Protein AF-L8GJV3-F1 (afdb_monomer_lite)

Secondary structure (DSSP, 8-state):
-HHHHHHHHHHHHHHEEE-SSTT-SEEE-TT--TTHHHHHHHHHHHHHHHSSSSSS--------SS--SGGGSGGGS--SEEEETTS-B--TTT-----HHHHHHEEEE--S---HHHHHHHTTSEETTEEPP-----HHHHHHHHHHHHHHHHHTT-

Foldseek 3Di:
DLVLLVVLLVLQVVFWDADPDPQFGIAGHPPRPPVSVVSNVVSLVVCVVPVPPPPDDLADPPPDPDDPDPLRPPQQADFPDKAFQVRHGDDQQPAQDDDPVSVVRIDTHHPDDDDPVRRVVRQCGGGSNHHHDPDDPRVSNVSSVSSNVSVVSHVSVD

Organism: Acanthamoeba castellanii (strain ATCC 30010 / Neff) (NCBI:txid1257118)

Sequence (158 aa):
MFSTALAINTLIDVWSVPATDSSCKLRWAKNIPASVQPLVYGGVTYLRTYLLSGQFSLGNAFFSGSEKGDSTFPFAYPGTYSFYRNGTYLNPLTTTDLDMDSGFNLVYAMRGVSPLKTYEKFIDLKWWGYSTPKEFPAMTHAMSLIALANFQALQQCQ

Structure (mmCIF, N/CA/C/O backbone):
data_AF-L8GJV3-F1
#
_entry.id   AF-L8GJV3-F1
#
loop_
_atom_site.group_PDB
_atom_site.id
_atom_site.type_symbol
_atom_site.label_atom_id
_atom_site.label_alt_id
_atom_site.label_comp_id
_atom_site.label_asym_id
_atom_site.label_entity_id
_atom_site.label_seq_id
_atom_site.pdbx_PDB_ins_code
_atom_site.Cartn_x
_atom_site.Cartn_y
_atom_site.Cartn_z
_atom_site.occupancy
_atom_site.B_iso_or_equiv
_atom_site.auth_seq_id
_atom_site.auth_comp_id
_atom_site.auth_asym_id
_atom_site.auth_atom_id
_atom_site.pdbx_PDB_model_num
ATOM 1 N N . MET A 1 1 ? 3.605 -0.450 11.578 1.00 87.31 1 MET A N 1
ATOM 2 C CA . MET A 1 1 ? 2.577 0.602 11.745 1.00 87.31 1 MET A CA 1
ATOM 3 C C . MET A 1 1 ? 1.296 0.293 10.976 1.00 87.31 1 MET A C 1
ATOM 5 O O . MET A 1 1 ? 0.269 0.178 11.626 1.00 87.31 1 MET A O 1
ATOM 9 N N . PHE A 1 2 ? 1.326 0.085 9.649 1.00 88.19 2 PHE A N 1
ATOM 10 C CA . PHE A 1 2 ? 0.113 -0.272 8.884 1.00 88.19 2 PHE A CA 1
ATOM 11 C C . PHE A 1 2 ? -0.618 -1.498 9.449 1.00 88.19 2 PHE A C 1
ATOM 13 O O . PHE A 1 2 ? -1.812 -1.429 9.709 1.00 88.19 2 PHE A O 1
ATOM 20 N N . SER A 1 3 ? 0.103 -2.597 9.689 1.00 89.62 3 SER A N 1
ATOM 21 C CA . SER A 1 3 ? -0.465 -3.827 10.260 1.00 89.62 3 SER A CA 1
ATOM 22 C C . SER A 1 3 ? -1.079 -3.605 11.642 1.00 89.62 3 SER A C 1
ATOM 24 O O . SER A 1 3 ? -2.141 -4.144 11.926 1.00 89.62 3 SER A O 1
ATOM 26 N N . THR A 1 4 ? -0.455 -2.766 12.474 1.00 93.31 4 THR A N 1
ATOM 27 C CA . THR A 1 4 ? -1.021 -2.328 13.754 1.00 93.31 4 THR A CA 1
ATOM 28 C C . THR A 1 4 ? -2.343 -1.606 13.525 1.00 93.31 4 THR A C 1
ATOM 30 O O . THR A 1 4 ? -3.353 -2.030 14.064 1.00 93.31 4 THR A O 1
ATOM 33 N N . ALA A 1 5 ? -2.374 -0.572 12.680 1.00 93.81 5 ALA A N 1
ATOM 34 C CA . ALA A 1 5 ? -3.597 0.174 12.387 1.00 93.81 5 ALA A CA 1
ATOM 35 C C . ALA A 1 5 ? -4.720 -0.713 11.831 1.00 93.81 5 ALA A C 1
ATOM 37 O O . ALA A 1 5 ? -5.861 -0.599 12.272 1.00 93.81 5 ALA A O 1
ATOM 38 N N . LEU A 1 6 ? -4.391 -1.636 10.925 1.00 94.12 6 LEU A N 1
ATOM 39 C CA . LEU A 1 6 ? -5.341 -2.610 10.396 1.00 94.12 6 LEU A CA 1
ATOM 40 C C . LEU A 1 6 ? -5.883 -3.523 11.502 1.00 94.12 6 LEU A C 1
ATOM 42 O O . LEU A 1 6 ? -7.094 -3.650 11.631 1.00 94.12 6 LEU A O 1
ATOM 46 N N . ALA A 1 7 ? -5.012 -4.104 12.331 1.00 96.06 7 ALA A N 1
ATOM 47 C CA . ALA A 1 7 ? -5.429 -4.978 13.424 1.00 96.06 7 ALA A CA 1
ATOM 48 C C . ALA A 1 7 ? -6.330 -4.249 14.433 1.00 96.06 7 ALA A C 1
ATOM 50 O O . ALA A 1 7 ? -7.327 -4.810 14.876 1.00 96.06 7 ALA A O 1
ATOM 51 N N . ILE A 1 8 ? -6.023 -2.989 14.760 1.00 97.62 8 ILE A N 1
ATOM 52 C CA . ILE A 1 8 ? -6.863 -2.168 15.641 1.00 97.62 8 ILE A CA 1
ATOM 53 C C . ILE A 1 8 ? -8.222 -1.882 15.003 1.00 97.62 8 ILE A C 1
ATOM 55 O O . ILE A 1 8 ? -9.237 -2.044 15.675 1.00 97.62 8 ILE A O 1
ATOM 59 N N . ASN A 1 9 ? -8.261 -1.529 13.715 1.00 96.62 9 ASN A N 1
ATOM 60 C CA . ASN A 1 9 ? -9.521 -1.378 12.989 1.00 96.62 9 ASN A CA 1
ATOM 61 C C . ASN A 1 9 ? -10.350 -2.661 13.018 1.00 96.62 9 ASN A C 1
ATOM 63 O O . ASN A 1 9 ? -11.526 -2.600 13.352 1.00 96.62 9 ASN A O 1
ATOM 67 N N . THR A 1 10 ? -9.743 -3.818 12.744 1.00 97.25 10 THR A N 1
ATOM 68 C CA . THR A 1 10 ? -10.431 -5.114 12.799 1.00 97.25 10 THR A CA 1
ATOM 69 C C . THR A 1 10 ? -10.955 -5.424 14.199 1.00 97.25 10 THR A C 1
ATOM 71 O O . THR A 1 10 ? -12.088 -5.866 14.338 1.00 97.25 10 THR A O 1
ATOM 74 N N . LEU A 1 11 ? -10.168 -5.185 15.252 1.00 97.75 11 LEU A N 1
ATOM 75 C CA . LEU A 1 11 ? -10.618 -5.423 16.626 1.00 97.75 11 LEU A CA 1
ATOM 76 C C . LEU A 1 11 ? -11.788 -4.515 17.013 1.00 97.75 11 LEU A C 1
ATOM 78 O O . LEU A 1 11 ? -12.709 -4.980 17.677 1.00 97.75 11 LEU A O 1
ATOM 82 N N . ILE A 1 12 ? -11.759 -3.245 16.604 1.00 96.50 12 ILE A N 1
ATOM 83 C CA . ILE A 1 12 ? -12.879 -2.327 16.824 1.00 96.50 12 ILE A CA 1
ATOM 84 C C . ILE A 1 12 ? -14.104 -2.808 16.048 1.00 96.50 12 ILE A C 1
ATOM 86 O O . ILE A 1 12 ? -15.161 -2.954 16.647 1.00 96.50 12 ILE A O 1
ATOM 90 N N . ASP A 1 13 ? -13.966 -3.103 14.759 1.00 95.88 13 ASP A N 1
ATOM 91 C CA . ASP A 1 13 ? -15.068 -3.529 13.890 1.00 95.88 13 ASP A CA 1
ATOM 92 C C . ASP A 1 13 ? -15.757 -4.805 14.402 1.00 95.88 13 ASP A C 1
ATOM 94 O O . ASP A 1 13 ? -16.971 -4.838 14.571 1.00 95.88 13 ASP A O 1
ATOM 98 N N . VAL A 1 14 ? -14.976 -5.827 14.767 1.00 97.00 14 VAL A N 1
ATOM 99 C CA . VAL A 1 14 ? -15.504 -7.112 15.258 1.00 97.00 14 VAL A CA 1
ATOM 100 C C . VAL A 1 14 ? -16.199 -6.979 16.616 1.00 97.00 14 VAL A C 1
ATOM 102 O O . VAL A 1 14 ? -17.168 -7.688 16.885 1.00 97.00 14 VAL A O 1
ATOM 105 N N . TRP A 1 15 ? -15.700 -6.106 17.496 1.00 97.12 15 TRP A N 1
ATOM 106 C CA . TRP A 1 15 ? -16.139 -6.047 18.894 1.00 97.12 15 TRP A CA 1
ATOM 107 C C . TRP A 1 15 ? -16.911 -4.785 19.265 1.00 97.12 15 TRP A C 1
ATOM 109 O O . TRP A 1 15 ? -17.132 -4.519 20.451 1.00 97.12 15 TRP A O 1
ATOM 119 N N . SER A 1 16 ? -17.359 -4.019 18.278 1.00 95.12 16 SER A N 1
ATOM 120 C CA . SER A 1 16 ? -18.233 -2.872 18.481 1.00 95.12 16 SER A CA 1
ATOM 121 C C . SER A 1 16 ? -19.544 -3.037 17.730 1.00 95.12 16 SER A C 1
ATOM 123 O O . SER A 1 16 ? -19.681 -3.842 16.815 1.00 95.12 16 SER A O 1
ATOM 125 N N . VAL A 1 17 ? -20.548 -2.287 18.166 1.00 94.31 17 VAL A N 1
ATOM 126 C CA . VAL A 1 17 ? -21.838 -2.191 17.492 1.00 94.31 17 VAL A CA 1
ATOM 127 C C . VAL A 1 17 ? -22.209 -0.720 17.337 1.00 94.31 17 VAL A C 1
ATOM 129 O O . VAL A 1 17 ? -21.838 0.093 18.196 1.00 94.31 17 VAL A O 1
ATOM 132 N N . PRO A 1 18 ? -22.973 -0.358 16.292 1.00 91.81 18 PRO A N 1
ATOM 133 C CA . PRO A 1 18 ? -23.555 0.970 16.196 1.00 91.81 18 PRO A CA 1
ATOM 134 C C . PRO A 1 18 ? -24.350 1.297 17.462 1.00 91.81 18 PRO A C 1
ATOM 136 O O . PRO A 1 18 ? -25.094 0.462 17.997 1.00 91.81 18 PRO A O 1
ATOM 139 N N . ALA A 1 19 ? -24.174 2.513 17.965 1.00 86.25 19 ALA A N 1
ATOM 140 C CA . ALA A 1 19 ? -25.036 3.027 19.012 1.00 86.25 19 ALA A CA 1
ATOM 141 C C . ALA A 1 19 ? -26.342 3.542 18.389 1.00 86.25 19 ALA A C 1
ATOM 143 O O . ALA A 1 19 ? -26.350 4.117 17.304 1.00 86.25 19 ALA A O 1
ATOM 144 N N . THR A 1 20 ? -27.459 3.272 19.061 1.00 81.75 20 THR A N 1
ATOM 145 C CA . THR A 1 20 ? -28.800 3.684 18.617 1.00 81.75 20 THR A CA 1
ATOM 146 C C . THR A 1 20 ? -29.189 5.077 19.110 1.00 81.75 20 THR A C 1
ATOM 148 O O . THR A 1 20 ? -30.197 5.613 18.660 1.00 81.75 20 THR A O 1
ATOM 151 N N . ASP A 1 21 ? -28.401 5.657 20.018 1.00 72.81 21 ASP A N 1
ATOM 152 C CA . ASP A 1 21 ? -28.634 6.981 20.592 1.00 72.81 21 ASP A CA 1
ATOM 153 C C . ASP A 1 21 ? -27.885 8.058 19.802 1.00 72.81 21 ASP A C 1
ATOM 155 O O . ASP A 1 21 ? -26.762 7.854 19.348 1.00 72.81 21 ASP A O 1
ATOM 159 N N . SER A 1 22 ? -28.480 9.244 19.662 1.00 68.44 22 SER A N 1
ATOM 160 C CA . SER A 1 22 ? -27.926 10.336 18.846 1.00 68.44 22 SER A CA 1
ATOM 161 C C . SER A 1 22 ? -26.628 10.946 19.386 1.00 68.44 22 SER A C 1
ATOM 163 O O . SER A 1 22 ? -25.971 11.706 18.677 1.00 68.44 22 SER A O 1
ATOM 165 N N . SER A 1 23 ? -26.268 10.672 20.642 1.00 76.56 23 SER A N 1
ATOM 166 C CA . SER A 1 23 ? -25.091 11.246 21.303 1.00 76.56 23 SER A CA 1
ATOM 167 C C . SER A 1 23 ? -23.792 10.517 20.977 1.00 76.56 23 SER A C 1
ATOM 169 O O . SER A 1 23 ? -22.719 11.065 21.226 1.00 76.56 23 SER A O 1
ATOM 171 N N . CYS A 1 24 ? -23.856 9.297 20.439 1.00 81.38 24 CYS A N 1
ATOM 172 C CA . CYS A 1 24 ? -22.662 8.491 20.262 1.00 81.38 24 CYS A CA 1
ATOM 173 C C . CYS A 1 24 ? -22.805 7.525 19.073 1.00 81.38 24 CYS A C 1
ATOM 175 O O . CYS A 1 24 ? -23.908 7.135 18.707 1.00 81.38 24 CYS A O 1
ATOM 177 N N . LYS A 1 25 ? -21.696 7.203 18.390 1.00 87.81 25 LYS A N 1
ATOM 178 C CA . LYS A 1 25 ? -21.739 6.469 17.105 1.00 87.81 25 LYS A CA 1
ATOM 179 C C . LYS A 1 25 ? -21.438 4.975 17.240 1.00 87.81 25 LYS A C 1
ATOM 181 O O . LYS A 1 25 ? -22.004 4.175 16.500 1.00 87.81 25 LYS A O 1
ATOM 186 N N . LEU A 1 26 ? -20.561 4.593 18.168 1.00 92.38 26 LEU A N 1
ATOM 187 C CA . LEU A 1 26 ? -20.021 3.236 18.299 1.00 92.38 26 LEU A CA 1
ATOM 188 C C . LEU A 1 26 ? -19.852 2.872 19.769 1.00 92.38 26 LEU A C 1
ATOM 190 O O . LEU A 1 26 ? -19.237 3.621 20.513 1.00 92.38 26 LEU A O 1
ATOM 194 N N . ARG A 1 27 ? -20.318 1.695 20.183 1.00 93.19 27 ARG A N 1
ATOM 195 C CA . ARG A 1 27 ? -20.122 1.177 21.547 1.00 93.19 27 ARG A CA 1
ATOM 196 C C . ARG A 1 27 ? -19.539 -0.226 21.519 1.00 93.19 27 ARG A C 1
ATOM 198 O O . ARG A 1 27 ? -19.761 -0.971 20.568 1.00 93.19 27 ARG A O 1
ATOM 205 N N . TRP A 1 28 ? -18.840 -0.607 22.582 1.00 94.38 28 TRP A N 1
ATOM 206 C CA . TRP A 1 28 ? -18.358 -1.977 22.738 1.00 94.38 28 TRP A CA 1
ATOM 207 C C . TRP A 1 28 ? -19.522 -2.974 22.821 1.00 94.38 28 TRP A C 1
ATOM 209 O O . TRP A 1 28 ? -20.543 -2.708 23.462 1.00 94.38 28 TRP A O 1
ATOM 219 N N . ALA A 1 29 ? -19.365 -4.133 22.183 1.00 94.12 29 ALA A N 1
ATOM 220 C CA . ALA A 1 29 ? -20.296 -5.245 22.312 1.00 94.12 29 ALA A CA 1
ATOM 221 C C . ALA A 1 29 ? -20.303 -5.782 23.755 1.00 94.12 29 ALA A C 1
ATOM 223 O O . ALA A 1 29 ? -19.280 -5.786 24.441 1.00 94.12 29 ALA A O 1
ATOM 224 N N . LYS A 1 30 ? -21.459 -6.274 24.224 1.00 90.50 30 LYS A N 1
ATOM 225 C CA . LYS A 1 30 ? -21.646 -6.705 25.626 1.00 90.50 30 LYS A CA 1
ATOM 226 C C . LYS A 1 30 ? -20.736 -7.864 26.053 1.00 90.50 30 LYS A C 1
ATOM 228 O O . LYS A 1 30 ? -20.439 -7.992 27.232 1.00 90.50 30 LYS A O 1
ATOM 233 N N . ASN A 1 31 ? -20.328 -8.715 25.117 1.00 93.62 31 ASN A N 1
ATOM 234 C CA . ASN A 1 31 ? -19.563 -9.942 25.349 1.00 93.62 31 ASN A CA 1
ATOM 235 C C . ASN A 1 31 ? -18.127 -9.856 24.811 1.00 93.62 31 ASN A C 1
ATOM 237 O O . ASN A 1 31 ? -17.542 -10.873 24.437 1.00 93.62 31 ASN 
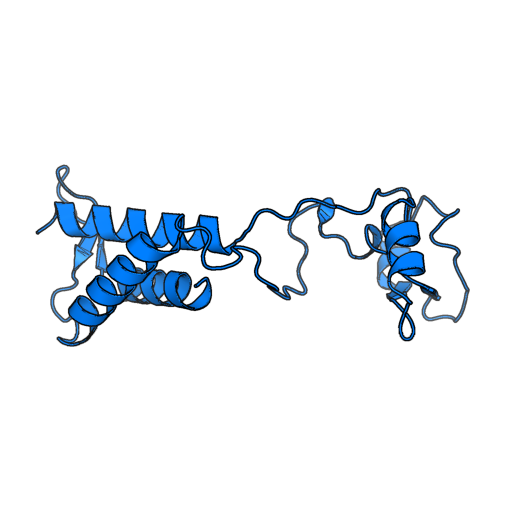A O 1
ATOM 241 N N . ILE A 1 32 ? -17.569 -8.649 24.739 1.00 95.81 32 ILE A N 1
ATOM 242 C CA . ILE A 1 32 ? -16.188 -8.458 24.316 1.00 95.81 32 ILE A CA 1
ATOM 243 C C . ILE A 1 32 ? -15.211 -9.178 25.268 1.00 95.81 32 ILE A C 1
ATOM 245 O O . ILE A 1 32 ? -15.346 -9.061 26.490 1.00 95.81 32 ILE A O 1
ATOM 249 N N . PRO A 1 33 ? -14.206 -9.910 24.756 1.00 97.62 33 PRO A N 1
ATOM 250 C CA . PRO A 1 33 ? -13.179 -10.502 25.601 1.00 97.62 33 PRO A CA 1
ATOM 251 C C . PRO A 1 33 ? -12.383 -9.432 26.356 1.00 97.62 33 PRO A C 1
ATOM 253 O O . PRO A 1 33 ? -11.997 -8.410 25.785 1.00 97.62 33 PRO A O 1
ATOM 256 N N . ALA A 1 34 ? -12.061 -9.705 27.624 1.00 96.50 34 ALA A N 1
──────────────────────────────
From the material above, retype precisely the lines between the line holding "ATOM 166 C CA" and the line holding "ATOM 209 O O", inclusive, and nothing beyond them.

ATOM 166 C CA . SER A 1 23 ? -25.091 11.246 21.303 1.00 76.56 23 SER A CA 1
ATOM 167 C C . SER A 1 23 ? -23.792 10.517 20.977 1.00 76.56 23 SER A C 1
ATOM 169 O O . SER A 1 23 ? -22.719 11.065 21.226 1.00 76.56 23 SER A O 1
ATOM 171 N N . CYS A 1 24 ? -23.856 9.297 20.439 1.00 81.38 24 CYS A N 1
ATOM 172 C CA . CYS A 1 24 ? -22.662 8.491 20.262 1.00 81.38 24 CYS A CA 1
ATOM 173 C C . CYS A 1 24 ? -22.805 7.525 19.073 1.00 81.38 24 CYS A C 1
ATOM 175 O O . CYS A 1 24 ? -23.908 7.135 18.707 1.00 81.38 24 CYS A O 1
ATOM 177 N N . LYS A 1 25 ? -21.696 7.203 18.390 1.00 87.81 25 LYS A N 1
ATOM 178 C CA . LYS A 1 25 ? -21.739 6.469 17.105 1.00 87.81 25 LYS A CA 1
ATOM 179 C C . LYS A 1 25 ? -21.438 4.975 17.240 1.00 87.81 25 LYS A C 1
ATOM 181 O O . LYS A 1 25 ? -22.004 4.175 16.500 1.00 87.81 25 LYS A O 1
ATOM 186 N N . LEU A 1 26 ? -20.561 4.593 18.168 1.00 92.38 26 LEU A N 1
ATOM 187 C CA . LEU A 1 26 ? -20.021 3.236 18.299 1.00 92.38 26 LEU A CA 1
ATOM 188 C C . LEU A 1 26 ? -19.852 2.872 19.769 1.00 92.38 26 LEU A C 1
ATOM 190 O O . LEU A 1 26 ? -19.237 3.621 20.513 1.00 92.38 26 LEU A O 1
ATOM 194 N N . ARG A 1 27 ? -20.318 1.695 20.183 1.00 93.19 27 ARG A N 1
ATOM 195 C CA . ARG A 1 27 ? -20.122 1.177 21.547 1.00 93.19 27 ARG A CA 1
ATOM 196 C C . ARG A 1 27 ? -19.539 -0.226 21.519 1.00 93.19 27 ARG A C 1
ATOM 198 O O . ARG A 1 27 ? -19.761 -0.971 20.568 1.00 93.19 27 ARG A O 1
ATOM 205 N N . TRP A 1 28 ? -18.840 -0.607 22.582 1.00 94.38 28 TRP A N 1
ATOM 206 C CA . TRP A 1 28 ? -18.358 -1.977 22.738 1.00 94.38 28 TRP A CA 1
ATOM 207 C C . TRP A 1 28 ? -19.522 -2.974 22.821 1.00 94.38 28 TRP A C 1
ATOM 209 O O . TRP A 1 28 ? -20.543 -2.708 23.462 1.00 94.38 28 TRP A O 1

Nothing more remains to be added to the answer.